Five of the 59 University students who received the grant in 2012 will travel this summer to Venda, South Africa to research the effects of implementing more wood-efficient stoves in local communities, after receiving a $30,000 grant from the Jefferson Public Citizens program.
Second-year College student Nicholas Allen, a computer science and global development studies major, will return to South Africa for seven weeks to work on the project, titled "Rocket Power: Accessing Energy Poverty in Rural South Africa," after a five-week study abroad trip last summer sparked his interest in the region.
The students will continue a project University students started two years ago, which Allen said involved building and implementing a "rocket stove" - an energy-efficient wood-burning stove.
Allen and his partners will spend the first part of their trip in Venda - where University students built the initial stoves at the Mashamba primary school - to observe how reduced cooking time and less wood burning has affected the Venda community.
"Cooking there is something seen as more of a community event [and] these stoves reduce the amount of wood you need to cook," Allen said. "Typically, a school will spend around four hours per day cooking."
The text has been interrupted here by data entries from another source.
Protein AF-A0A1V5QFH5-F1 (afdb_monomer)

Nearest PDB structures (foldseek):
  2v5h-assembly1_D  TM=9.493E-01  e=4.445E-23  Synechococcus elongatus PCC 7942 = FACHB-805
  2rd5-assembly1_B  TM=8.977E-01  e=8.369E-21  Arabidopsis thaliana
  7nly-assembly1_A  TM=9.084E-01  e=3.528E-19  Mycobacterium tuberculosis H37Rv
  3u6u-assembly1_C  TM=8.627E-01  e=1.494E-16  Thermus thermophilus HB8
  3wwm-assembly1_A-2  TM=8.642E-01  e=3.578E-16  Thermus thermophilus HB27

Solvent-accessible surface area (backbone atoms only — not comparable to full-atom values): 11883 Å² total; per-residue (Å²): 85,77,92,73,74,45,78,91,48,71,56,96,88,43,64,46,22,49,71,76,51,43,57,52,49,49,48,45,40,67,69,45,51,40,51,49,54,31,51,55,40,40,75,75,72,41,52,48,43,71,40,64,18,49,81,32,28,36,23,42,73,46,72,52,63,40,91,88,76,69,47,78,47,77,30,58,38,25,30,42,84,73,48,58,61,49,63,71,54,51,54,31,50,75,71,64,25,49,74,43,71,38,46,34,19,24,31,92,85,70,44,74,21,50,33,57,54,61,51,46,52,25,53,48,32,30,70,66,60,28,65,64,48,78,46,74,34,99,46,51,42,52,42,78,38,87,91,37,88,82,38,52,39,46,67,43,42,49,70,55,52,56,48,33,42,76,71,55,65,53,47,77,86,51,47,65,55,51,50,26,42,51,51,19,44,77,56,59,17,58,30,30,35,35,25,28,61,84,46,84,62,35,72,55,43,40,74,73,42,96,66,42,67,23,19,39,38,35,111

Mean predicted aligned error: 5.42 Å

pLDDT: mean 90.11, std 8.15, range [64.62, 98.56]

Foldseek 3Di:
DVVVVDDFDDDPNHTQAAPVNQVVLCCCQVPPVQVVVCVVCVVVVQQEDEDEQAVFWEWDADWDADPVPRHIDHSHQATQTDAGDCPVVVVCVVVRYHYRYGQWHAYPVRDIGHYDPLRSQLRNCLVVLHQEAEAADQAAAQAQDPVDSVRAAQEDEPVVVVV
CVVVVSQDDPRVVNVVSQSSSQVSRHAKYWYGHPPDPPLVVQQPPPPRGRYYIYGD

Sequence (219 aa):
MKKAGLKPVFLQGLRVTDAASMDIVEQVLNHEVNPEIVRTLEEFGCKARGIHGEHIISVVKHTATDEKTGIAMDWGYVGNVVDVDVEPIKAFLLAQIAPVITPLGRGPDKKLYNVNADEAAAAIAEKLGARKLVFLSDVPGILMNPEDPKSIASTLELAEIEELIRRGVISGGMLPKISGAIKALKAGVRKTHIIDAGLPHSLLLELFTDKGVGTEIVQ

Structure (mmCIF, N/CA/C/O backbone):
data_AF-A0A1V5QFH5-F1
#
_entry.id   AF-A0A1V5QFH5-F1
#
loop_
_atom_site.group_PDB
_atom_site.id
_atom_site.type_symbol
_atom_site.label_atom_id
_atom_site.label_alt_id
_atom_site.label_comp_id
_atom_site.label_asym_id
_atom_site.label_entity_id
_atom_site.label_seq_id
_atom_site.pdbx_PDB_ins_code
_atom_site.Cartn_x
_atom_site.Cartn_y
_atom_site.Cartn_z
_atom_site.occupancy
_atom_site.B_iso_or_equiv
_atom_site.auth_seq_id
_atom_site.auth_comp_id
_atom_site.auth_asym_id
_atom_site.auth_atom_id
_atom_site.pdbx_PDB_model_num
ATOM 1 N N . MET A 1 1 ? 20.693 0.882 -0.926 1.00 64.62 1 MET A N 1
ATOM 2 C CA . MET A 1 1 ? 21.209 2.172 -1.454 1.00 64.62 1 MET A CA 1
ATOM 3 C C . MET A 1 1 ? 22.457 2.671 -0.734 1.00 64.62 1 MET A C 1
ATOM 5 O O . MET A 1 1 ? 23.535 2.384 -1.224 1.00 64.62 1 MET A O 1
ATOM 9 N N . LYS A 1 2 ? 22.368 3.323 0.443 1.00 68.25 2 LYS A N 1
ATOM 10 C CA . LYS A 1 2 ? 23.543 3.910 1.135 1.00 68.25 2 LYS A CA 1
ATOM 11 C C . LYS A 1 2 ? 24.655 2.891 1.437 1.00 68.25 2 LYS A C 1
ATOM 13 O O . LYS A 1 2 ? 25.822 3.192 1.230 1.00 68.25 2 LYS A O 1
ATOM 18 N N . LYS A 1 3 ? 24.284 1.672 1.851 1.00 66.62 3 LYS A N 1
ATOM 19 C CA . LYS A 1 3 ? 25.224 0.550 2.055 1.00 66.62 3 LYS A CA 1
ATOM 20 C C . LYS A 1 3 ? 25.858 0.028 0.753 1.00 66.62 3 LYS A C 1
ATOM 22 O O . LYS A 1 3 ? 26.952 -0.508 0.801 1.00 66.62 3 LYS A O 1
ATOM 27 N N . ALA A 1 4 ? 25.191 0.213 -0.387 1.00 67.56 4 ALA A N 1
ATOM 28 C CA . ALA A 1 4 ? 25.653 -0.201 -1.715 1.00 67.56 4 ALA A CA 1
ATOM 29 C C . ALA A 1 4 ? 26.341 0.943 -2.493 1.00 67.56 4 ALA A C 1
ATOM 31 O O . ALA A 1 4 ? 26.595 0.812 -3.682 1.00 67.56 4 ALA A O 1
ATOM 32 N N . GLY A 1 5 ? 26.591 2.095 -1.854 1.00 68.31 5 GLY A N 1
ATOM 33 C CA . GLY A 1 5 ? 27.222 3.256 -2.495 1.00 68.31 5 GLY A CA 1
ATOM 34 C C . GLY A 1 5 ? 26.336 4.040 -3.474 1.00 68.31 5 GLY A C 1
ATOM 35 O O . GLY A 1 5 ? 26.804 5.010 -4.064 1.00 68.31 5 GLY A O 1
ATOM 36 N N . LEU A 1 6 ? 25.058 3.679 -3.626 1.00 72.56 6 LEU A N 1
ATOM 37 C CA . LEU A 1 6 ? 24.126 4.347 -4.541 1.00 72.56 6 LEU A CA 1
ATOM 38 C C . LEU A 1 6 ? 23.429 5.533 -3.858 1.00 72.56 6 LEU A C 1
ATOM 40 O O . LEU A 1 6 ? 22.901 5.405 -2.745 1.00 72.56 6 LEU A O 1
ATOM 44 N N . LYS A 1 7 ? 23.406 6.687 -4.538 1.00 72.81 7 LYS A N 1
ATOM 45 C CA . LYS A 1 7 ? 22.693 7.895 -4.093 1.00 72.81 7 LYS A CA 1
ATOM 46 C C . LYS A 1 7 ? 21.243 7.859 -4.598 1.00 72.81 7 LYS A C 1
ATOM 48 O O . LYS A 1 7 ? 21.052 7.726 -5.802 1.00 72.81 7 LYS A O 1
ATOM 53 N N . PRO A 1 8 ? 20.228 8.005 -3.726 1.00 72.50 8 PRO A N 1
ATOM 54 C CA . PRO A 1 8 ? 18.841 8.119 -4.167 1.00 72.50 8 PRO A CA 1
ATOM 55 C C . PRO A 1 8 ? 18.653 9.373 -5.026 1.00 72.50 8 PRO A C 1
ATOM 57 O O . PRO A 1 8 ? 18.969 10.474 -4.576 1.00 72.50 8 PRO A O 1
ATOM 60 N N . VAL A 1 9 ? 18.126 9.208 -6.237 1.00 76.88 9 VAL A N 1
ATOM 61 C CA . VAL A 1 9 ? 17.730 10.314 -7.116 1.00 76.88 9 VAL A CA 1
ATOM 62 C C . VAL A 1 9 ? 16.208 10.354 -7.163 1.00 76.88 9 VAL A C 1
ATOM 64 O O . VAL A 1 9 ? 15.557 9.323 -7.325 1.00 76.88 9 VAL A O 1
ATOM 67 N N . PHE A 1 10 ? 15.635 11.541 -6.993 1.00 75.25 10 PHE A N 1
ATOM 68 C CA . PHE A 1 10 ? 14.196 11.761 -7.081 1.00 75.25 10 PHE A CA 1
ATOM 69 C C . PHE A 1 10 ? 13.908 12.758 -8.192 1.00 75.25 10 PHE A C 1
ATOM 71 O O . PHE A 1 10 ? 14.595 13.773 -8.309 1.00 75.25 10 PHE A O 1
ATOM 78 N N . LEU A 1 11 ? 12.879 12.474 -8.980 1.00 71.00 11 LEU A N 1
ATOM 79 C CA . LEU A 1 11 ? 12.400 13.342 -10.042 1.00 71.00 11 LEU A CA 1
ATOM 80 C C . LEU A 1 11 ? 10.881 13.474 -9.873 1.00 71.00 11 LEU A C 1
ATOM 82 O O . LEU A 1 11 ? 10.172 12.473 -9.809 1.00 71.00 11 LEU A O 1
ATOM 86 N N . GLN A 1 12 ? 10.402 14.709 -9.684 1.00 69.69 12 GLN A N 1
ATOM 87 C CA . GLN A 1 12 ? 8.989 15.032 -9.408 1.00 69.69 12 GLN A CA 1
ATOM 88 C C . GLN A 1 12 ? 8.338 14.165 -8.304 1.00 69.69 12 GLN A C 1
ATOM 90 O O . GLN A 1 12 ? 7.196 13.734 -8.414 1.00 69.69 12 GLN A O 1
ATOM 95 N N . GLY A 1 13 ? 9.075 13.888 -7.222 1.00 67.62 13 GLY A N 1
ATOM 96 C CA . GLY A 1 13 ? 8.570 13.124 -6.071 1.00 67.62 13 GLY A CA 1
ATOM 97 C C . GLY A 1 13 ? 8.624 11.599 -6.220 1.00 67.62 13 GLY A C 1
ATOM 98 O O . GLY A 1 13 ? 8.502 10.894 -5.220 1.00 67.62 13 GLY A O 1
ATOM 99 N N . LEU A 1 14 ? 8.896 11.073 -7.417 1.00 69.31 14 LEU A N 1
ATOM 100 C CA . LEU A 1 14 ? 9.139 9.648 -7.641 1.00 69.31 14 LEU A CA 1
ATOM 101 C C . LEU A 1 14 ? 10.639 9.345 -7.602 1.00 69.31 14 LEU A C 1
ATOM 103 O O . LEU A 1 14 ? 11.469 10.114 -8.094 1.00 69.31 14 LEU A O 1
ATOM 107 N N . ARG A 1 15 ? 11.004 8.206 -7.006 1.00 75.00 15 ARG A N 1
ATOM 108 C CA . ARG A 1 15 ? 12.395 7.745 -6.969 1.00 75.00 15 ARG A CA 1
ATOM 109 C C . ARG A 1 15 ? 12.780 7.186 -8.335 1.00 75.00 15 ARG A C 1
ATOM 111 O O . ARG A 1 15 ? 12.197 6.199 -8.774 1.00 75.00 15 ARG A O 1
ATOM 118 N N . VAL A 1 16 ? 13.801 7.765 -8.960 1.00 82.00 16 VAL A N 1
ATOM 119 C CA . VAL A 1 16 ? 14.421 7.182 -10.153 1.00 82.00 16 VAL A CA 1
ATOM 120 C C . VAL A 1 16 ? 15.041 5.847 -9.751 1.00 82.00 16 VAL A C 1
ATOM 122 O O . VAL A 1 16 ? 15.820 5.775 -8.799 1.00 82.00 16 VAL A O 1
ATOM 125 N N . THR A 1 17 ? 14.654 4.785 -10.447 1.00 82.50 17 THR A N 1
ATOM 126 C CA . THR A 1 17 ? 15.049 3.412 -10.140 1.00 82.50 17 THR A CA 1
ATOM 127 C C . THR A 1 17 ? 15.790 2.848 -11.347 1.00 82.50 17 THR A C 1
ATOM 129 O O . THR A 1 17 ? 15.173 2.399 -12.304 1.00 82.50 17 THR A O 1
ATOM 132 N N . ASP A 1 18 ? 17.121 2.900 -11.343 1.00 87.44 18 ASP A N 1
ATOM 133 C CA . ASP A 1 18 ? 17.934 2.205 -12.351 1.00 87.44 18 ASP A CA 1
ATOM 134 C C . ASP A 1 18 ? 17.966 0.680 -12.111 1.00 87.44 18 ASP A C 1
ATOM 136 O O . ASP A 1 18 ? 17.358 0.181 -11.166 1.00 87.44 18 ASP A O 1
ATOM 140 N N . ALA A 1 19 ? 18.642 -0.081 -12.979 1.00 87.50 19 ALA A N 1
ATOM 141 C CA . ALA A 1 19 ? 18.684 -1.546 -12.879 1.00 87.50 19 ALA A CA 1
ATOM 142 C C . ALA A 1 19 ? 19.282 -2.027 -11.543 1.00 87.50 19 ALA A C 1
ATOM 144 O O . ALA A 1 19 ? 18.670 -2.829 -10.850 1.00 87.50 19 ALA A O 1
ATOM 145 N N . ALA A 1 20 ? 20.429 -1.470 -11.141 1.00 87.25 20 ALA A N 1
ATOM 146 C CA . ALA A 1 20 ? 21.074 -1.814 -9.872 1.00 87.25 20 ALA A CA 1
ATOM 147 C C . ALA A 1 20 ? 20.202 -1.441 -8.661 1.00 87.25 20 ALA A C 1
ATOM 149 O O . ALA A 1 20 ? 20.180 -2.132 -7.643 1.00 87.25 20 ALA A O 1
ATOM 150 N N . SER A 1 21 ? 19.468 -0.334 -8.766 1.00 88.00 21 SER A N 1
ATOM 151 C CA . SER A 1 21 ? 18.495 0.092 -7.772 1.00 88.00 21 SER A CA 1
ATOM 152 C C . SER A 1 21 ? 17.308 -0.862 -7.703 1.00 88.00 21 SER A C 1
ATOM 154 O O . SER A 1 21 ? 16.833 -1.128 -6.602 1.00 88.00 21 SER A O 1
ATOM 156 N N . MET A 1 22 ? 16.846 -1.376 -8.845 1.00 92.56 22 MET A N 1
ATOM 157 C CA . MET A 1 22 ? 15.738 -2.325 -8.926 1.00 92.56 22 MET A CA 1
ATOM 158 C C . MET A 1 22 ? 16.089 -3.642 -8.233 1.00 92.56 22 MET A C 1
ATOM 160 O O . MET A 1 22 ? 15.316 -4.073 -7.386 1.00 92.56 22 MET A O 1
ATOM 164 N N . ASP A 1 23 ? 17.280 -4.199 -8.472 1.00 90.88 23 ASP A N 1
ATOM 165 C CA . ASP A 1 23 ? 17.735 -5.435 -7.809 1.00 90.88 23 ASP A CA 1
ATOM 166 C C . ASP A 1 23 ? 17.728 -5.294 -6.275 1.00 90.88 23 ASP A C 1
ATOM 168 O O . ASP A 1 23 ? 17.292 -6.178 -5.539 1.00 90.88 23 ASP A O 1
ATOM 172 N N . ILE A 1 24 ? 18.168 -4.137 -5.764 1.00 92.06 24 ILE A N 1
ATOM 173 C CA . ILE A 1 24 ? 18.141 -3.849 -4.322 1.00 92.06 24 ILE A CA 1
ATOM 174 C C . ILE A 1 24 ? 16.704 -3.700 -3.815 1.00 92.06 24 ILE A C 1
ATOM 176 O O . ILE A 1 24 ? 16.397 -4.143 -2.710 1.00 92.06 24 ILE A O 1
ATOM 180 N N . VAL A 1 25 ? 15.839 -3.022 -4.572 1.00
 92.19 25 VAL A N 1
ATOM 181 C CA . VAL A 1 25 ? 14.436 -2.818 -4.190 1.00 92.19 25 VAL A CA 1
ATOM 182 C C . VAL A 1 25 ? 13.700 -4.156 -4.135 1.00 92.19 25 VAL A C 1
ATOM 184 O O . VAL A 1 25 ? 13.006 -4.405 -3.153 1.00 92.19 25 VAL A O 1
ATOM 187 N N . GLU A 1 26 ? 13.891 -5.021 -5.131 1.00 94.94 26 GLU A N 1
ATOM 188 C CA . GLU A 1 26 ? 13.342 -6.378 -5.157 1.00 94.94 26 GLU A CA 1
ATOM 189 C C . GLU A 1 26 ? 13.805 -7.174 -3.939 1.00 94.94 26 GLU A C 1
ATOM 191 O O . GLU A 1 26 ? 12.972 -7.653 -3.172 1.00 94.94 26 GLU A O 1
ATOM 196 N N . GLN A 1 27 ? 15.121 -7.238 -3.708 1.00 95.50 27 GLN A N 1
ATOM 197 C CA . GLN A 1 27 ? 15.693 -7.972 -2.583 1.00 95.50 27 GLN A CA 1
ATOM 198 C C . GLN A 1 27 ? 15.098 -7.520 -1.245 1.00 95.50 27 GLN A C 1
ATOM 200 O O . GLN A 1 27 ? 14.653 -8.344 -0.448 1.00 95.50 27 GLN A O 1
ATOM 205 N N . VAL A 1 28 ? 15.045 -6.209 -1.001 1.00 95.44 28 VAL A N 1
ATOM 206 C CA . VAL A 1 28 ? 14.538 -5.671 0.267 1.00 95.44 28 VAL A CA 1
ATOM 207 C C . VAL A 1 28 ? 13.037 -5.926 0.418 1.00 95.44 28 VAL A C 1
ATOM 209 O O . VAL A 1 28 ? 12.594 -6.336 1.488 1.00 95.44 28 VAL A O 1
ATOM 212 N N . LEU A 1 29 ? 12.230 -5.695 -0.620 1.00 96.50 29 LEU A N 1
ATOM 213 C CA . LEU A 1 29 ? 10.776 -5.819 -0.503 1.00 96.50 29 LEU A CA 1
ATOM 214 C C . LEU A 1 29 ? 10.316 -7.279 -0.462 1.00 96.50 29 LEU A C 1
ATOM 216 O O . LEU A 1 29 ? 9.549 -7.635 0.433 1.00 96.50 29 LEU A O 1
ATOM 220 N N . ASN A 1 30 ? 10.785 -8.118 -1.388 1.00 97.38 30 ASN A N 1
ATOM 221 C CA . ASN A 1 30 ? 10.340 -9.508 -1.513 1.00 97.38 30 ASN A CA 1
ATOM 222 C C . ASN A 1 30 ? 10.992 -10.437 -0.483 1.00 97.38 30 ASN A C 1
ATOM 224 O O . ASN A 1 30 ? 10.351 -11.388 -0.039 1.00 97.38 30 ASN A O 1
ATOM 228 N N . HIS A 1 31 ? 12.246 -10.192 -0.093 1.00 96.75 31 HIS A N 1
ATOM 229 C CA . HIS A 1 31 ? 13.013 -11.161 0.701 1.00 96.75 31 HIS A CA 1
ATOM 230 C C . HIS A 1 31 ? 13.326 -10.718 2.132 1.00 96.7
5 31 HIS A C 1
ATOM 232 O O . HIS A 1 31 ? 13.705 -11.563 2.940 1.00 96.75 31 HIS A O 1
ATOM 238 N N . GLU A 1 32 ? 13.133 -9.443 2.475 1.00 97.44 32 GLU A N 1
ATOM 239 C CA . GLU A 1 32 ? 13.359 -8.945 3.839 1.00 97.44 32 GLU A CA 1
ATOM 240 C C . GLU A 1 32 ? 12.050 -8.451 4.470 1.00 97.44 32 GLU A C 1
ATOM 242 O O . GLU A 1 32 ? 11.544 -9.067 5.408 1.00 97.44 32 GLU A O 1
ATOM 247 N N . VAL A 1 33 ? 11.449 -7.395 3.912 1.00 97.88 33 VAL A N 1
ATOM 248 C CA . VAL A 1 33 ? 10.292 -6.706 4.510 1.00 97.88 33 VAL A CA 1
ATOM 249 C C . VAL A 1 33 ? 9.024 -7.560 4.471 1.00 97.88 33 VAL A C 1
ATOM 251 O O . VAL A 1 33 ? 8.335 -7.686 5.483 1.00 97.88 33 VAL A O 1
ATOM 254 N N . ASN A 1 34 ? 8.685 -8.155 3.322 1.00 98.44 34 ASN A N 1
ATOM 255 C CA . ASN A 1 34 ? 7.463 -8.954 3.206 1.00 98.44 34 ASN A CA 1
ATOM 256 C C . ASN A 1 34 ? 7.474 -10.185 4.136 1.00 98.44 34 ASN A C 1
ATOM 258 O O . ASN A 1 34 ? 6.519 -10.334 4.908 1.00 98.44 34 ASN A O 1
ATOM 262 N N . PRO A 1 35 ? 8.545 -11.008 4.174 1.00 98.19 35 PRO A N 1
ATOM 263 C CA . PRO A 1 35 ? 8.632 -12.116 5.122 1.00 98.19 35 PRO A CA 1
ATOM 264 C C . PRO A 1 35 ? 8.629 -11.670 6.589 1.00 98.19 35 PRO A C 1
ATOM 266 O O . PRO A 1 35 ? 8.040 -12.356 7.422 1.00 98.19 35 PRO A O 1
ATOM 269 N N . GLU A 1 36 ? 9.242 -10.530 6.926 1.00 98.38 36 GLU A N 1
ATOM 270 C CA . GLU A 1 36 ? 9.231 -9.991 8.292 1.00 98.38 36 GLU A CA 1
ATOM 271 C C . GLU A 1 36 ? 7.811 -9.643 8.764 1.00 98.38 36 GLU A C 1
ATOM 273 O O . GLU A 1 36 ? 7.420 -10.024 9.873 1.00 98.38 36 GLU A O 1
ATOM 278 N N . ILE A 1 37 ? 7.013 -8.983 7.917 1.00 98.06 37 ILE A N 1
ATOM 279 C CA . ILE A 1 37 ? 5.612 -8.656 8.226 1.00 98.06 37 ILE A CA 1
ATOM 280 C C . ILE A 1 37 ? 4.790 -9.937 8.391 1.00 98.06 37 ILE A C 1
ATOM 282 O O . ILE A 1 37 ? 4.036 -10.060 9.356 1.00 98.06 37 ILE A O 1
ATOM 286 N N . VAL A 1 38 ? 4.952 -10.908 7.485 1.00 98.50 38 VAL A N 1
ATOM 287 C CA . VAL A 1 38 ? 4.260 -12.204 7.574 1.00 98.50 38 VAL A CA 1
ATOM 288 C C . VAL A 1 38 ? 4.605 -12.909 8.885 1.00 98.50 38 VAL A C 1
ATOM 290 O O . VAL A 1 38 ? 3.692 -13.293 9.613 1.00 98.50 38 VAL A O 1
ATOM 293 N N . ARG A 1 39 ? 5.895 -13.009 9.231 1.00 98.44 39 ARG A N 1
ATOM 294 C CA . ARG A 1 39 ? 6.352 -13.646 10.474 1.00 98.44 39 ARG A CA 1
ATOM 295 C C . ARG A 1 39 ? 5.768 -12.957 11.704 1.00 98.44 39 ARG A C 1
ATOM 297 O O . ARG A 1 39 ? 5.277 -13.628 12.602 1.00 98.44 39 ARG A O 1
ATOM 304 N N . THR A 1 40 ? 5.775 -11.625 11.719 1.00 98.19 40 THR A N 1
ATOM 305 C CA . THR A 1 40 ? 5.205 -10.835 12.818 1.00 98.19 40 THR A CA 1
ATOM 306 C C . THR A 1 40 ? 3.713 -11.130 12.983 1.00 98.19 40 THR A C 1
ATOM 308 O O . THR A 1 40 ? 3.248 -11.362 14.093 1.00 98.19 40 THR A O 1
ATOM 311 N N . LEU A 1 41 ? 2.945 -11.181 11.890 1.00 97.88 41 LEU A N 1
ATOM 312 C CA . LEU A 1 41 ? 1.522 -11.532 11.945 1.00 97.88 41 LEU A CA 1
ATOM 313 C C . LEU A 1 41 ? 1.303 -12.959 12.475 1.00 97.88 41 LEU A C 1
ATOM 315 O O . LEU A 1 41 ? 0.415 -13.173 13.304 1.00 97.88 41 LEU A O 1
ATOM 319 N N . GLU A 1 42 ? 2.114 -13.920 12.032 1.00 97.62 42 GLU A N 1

Another pair of students will head to Guyana to live for six weeks in a Makushi village. Third-year College student Caio Setubal, a math and anthropology major originally from Brazil, and his research partner, third-year College student Elliott Oakley, received $6,000 in funding from two different grants. Along with 44 other undergraduate University students, they received the Harrison Undergraduate Research Award, which "funds outstanding undergraduate research projects to be carried out in the summer," according to the award website. The pair received an additional $3,000 from the College Council Research Grant.
Setubal said he plans to study the differences between Western mathematical systems and the numerical systems of the Makushi, as well as how such differences "change the way [the Makushi] view the world, themselves, and their relationship to the world."
"There are plenty of people in the world [who] don't do math the way we do," Setubal said. He added his study of Amazonian number systems suggested an emphasis on "community," whereas Western math is "concerned with units; everything is individual."
Another team of students who received a Jefferson Public Citizens Grant is working domestically to develop a Global Information Systems map to help NGOs collaborate on water-filtering efforts in the 12 communities around Lake Atitlan, Guatemala.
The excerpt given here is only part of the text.